Claim of Berg v. Great Lakes Dredge & Dock Co.

Cochrane, J.:

The facts in this case as found by the Commission are as follows: “On April 22, 1915, the day when Albert Berg received the ' injuries which resulted in his death, he was employed as a craneman on a dredge located in the Hudson ■ River, at Troy, New York, which dredge was owned and operated by the Great Lakes Dredge & Dock Company, a corporation engaged in the business of dredging the Hudson River at that place. The dredge worked continuously twenty-four hours a day, and Berg and another craneman usually worked on twelve-hour shifts. Under his contract of employment, Berg was furnished living quarters on the dredge and did live there. The employer furnished a boat to take the men to and from the dredge and from the shore. During the afternoon of April 21st, 1915, Berg obtained permission from the man in charge of the dredge to go ashore to have a check cashed, and went ashore in the company’s boat. At about 4 o’clock in the morning of April 22nd, Berg hailed the dredge from the dock along the shore, which was the customary place for the men to come to take the boat out to the dredge. A boat was sent from the dredge to the shore, but the person rowing the boat failed to find Berg and started to return to the dredge, when a call was again heard from the dock, and the boat returned to the dock. The man rowing the boat then noticed Berg in the water going under a drillboat, which was located near by, and a tug of the employer attempted to rescue him without avail. Bérg was drowned and his body was recovered from the river two days later at about a mile downstream.”
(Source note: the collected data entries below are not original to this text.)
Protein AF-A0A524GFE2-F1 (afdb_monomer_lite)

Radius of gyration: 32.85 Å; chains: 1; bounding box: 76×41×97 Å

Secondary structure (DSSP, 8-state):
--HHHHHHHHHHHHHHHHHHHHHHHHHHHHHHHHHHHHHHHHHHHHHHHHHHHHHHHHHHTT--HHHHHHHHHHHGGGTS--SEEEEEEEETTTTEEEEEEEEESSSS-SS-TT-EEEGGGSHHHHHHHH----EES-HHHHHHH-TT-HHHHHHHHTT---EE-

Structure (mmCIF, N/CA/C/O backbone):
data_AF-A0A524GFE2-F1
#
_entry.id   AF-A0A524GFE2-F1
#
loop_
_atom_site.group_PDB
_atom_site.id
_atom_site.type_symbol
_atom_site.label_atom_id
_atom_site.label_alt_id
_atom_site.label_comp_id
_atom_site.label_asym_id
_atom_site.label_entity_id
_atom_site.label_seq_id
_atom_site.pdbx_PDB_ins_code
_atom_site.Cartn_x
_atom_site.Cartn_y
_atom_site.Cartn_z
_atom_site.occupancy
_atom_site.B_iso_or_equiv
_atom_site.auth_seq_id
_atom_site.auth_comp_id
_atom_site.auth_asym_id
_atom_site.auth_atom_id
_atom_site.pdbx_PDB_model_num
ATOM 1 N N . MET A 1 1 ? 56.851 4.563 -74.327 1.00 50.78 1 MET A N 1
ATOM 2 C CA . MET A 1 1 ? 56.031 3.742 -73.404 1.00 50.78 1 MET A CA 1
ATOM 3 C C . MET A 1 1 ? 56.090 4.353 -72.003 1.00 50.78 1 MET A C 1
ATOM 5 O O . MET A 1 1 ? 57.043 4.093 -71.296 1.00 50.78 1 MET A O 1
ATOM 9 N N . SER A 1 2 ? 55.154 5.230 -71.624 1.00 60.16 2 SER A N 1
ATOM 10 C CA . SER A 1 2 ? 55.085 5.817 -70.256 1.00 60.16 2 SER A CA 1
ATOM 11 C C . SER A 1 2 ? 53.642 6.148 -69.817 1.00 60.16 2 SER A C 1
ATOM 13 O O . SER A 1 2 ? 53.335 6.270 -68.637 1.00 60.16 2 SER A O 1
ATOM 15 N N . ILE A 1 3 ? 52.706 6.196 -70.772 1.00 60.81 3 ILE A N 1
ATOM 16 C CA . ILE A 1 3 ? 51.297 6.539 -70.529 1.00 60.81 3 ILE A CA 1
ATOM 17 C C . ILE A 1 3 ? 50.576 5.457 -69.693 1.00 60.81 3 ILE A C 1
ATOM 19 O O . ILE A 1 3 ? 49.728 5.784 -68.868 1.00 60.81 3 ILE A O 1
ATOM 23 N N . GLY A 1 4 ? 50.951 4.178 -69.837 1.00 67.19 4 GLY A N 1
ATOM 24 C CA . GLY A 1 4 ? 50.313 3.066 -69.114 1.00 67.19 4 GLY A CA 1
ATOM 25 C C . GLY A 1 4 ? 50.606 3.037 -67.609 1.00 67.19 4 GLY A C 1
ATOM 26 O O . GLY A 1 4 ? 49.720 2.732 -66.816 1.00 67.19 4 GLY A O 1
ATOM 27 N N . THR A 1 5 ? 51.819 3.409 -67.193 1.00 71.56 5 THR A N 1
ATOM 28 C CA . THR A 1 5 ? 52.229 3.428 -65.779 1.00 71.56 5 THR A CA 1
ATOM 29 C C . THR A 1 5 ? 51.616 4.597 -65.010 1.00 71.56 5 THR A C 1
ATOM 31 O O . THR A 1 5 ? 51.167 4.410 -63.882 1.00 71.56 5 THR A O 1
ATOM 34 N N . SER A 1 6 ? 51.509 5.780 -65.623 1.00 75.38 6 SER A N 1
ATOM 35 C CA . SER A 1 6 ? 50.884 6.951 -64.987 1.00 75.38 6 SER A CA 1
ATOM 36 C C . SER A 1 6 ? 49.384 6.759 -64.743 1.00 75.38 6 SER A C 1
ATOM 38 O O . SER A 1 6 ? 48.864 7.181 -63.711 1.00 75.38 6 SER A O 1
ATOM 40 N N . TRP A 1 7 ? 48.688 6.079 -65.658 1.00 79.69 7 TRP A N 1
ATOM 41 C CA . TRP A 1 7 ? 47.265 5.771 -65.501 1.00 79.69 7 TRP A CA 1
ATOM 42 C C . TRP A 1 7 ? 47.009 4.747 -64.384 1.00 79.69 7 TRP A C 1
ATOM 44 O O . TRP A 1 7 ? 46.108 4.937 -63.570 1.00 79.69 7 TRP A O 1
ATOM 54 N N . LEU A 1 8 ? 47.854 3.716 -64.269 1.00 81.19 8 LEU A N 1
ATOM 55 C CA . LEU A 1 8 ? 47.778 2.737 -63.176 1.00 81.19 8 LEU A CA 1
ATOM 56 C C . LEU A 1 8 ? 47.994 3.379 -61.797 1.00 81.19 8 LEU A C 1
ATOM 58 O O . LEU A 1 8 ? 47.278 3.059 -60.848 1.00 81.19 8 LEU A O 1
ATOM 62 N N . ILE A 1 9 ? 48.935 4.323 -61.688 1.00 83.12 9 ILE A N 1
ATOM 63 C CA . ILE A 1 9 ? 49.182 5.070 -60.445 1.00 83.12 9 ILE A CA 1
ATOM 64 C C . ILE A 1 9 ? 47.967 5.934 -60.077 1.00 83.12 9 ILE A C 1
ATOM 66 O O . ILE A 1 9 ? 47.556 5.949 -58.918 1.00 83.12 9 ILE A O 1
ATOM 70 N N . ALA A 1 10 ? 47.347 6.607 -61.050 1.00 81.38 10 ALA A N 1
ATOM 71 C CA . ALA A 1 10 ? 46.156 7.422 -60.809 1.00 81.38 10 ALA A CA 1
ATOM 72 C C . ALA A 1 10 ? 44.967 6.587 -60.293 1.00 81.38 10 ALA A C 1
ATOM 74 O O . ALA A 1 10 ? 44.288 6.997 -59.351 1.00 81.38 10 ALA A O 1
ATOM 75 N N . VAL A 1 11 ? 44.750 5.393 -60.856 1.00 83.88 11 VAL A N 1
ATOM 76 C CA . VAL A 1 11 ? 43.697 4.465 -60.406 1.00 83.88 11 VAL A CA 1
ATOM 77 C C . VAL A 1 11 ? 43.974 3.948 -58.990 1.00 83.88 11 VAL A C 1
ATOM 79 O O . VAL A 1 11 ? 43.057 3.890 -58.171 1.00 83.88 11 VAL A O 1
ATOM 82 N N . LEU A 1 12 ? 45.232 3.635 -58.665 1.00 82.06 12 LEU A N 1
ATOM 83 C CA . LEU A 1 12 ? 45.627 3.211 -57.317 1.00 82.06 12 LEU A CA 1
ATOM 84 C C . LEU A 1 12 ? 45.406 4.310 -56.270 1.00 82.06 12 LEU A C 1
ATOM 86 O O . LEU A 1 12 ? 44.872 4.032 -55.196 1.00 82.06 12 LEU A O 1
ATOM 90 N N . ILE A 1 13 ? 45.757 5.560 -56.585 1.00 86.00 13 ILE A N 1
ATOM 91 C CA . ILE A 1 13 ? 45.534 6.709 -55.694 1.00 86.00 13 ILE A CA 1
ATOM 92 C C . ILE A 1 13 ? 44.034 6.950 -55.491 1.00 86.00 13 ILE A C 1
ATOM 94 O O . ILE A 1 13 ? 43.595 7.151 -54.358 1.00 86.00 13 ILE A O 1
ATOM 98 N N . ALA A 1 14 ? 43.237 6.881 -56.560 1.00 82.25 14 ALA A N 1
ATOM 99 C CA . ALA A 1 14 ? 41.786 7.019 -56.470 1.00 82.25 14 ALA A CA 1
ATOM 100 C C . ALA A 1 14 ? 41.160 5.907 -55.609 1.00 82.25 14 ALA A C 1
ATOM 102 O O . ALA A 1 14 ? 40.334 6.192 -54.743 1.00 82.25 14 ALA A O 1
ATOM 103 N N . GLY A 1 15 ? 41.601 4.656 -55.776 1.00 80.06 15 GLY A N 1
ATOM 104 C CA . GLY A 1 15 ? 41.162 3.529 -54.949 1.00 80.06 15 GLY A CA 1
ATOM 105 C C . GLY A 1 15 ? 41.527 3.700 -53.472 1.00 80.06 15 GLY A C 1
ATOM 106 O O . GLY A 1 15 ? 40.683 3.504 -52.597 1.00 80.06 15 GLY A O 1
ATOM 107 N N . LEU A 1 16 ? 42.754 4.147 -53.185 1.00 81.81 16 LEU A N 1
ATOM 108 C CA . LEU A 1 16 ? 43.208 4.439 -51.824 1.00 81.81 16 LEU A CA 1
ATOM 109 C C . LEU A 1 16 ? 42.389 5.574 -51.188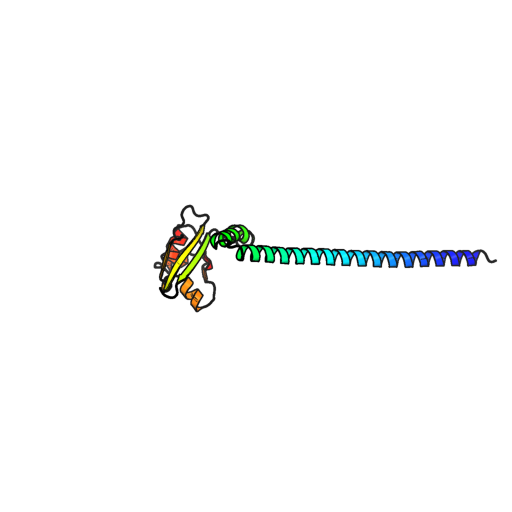 1.00 81.81 16 LEU A C 1
ATOM 111 O O . LEU A 1 16 ? 41.975 5.462 -50.036 1.00 81.81 16 LEU A O 1
ATOM 115 N N . ALA A 1 17 ? 42.095 6.637 -51.942 1.00 85.69 17 ALA A N 1
ATOM 116 C CA . ALA A 1 17 ? 41.274 7.752 -51.477 1.00 85.69 17 ALA A CA 1
ATOM 117 C C . ALA A 1 17 ? 39.840 7.313 -51.140 1.00 85.69 17 ALA A C 1
ATOM 119 O O . ALA A 1 17 ? 39.303 7.715 -50.107 1.00 85.69 17 ALA A O 1
ATOM 120 N N . VAL A 1 18 ? 39.237 6.438 -51.954 1.00 85.31 18 VAL A N 1
ATOM 121 C CA . VAL A 1 18 ? 37.911 5.858 -51.679 1.00 85.31 18 VAL A CA 1
ATOM 122 C C . VAL A 1 18 ? 37.938 4.991 -50.419 1.00 85.31 18 VAL A C 1
ATOM 124 O O . VAL A 1 18 ? 37.043 5.110 -49.581 1.00 85.31 18 VAL A O 1
ATOM 127 N N . LEU A 1 19 ? 38.973 4.165 -50.234 1.00 83.94 19 LEU A N 1
ATOM 128 C CA . LEU A 1 19 ? 39.131 3.337 -49.034 1.00 83.94 19 LEU A CA 1
ATOM 129 C C . LEU A 1 19 ? 39.271 4.194 -47.770 1.00 83.94 19 LEU A C 1
ATOM 131 O O . LEU A 1 19 ? 38.554 3.958 -46.793 1.00 83.94 19 LEU A O 1
ATOM 135 N N . ILE A 1 20 ? 40.116 5.228 -47.816 1.00 85.50 20 ILE A N 1
ATOM 136 C CA . ILE A 1 20 ? 40.300 6.193 -46.724 1.00 85.50 20 ILE A CA 1
ATOM 137 C C . ILE A 1 20 ? 38.980 6.909 -46.416 1.00 85.50 20 ILE A C 1
ATOM 139 O O . ILE A 1 20 ? 38.574 6.978 -45.254 1.00 85.50 20 ILE A O 1
ATOM 143 N N . TRP A 1 21 ? 38.271 7.395 -47.439 1.00 80.38 21 TRP A N 1
ATOM 144 C CA . TRP A 1 21 ? 37.002 8.099 -47.256 1.00 80.38 21 TRP A CA 1
ATOM 145 C C . TRP A 1 21 ? 35.908 7.185 -46.691 1.00 80.38 21 TRP A C 1
ATOM 147 O O . TRP A 1 21 ? 35.154 7.603 -45.808 1.00 80.38 21 TRP A O 1
ATOM 157 N N . SER A 1 22 ? 35.857 5.921 -47.126 1.00 83.00 22 SER A N 1
ATOM 158 C CA . SER A 1 22 ? 34.925 4.924 -46.589 1.00 83.00 22 SER A CA 1
ATOM 159 C C . SER A 1 22 ? 35.197 4.629 -45.109 1.00 83.00 22 SER A C 1
ATOM 161 O O . SER A 1 22 ? 34.270 4.638 -44.298 1.00 83.00 22 SER A O 1
ATOM 163 N N . GLY A 1 23 ? 36.471 4.475 -44.727 1.00 84.62 23 GLY A N 1
ATOM 164 C CA . GLY A 1 23 ? 36.876 4.243 -43.343 1.00 84.62 23 GLY A CA 1
ATOM 165 C C . GLY A 1 23 ? 36.581 5.442 -42.442 1.00 84.62 23 GLY A C 1
ATOM 166 O O . GLY A 1 23 ? 36.090 5.273 -41.323 1.00 84.62 23 GLY A O 1
ATOM 167 N N . LEU A 1 24 ? 36.808 6.662 -42.939 1.00 84.81 24 LEU A N 1
ATOM 168 C CA . LEU A 1 24 ? 36.496 7.895 -42.215 1.00 84.81 24 LEU A CA 1
ATOM 169 C C . LEU A 1 24 ? 34.980 8.064 -42.021 1.00 84.81 24 LEU A C 1
ATOM 171 O O . LEU A 1 24 ? 34.540 8.390 -40.921 1.00 84.81 24 LEU A O 1
ATOM 175 N N . ARG A 1 25 ? 34.173 7.769 -43.052 1.00 85.88 25 ARG A N 1
ATOM 176 C CA . ARG A 1 25 ? 32.702 7.767 -42.962 1.00 85.88 25 ARG A CA 1
ATOM 177 C C . ARG A 1 25 ? 32.182 6.756 -41.946 1.00 85.88 25 ARG A C 1
ATOM 179 O O . ARG A 1 25 ? 31.305 7.101 -41.161 1.00 85.88 25 ARG A O 1
ATOM 186 N N . LEU A 1 26 ? 32.732 5.541 -41.924 1.00 83.12 26 LEU A N 1
ATOM 187 C CA . LEU A 1 26 ? 32.354 4.518 -40.943 1.00 83.12 26 LEU A CA 1
ATOM 188 C C . LEU A 1 26 ? 32.687 4.957 -39.511 1.00 83.12 26 LEU A C 1
ATOM 190 O O . LEU A 1 26 ? 31.860 4.798 -38.615 1.00 83.12 26 LEU A O 1
ATOM 194 N N . ARG A 1 27 ? 33.860 5.566 -39.296 1.00 82.31 27 ARG A N 1
ATOM 195 C CA . ARG A 1 27 ? 34.261 6.099 -37.983 1.00 82.31 27 ARG A CA 1
ATOM 196 C C . ARG A 1 27 ? 33.390 7.270 -37.530 1.00 82.31 27 ARG A C 1
ATOM 198 O O . ARG A 1 27 ? 32.984 7.292 -36.373 1.00 82.31 27 ARG A O 1
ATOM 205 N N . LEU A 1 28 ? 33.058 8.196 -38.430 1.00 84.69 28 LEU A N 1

*84It further appears by the uncontradicted testimony pf disinterested witnesses that Berg was intoxicated. -He had been spending the night in a saloon in Troy from about eight-thirty o’clock in the evening until three-thirty o’clock in the morning or half an hour before he fell in the river. The last person who saw him before the accident, so far as the evidence discloses, states that he was then at the corner of River and State streets, and in the language of the witness, “staggering drunk,” just having left the saloon where he had been since early in the previous evening. But the Commission has found that the accident was not occasioned solely by the intoxication of the injured employee while on duty.”

We think, however, that the injury did not arise out of and in the course of the employment of the deceased (Workmen’s Compensation Law, § 10), and that the facts as found by the Commission and the uncontradicted evidence conclusively overcome the presumption created by section 21 of the Workmen’s Compensation Law (Consol. Laws, chap. 67; Laws of 1914, chap. 41), that the claim comes within the provisions of that law. Berg went ashore on the previous evening entirely for purposes of his own. ¡No duty to his employer required him to leave the dredge or to remain away therefrom. His only business was to have a check cashed for himself, and the evidence is clear and undisputed that he passed the greater part of the night in personal amusement and entertainment. If he had fallen over-hoard from the boat which was conveying him from the dock to the dredge a different question would be presented. But he fell from the dock when there was no boat present, and he was consequently not even attempting to get aboard the boat of his employer which was used to convey the workmen from the dock to the dredge. The dock or place where he fell into the water was not owned or controlled by the employer. In no sense, therefore, had Berg reached the premises of his employer. The case is no different in principle from what it would be if Berg had received an injury in the streets of the city on his way to the river just before he fell therein. It does not change the case that he lived on the dredge. The controlling fact is that he had been ashore solely for purposes of his own and lost his life before he returned to his place of employment or to the premises of *85his employer and before he had gained access to the boat which was to carry him from the dock "to the dredge.

This case is essentially different from the English case of Moore v. Manchester Liners (3 B. W. C. C. 527), relied on by the learned Attorney-General. In that case a seaman went ashore for the purpose of obtaining for himself necessaries not provided by the owners of the ship. On returning to the ship he fell from a ladder which was the only means of access from the dock to the ship. It was held by the House of Lords that the accident arose out of and in the course of his employment. The present case would be more analogous if Berg had fallen from the small boat used by his employer to give him access from the dock to the dredge. But, as we have seen, that boat was not present and he was not, therefore, even attempting to get aboard the same. Furthermore in the case cited the employment of the injured workman was continuous and not intermittent and he was deemed in a certain sense to have been about his master’s business in obtaining for himself necessary articles not provided by his employers. In the present case Berg’s service was intermittent and would not begin until six o’clock in the morning and in no proper sense can it be considered that he was promoting or accomplishing his master’s business while he was ashore.

The award should be reversed and the proceeding remitted to the Commission for further action.

All concurred.

Award reversed and matter remitted to the Commission for further action.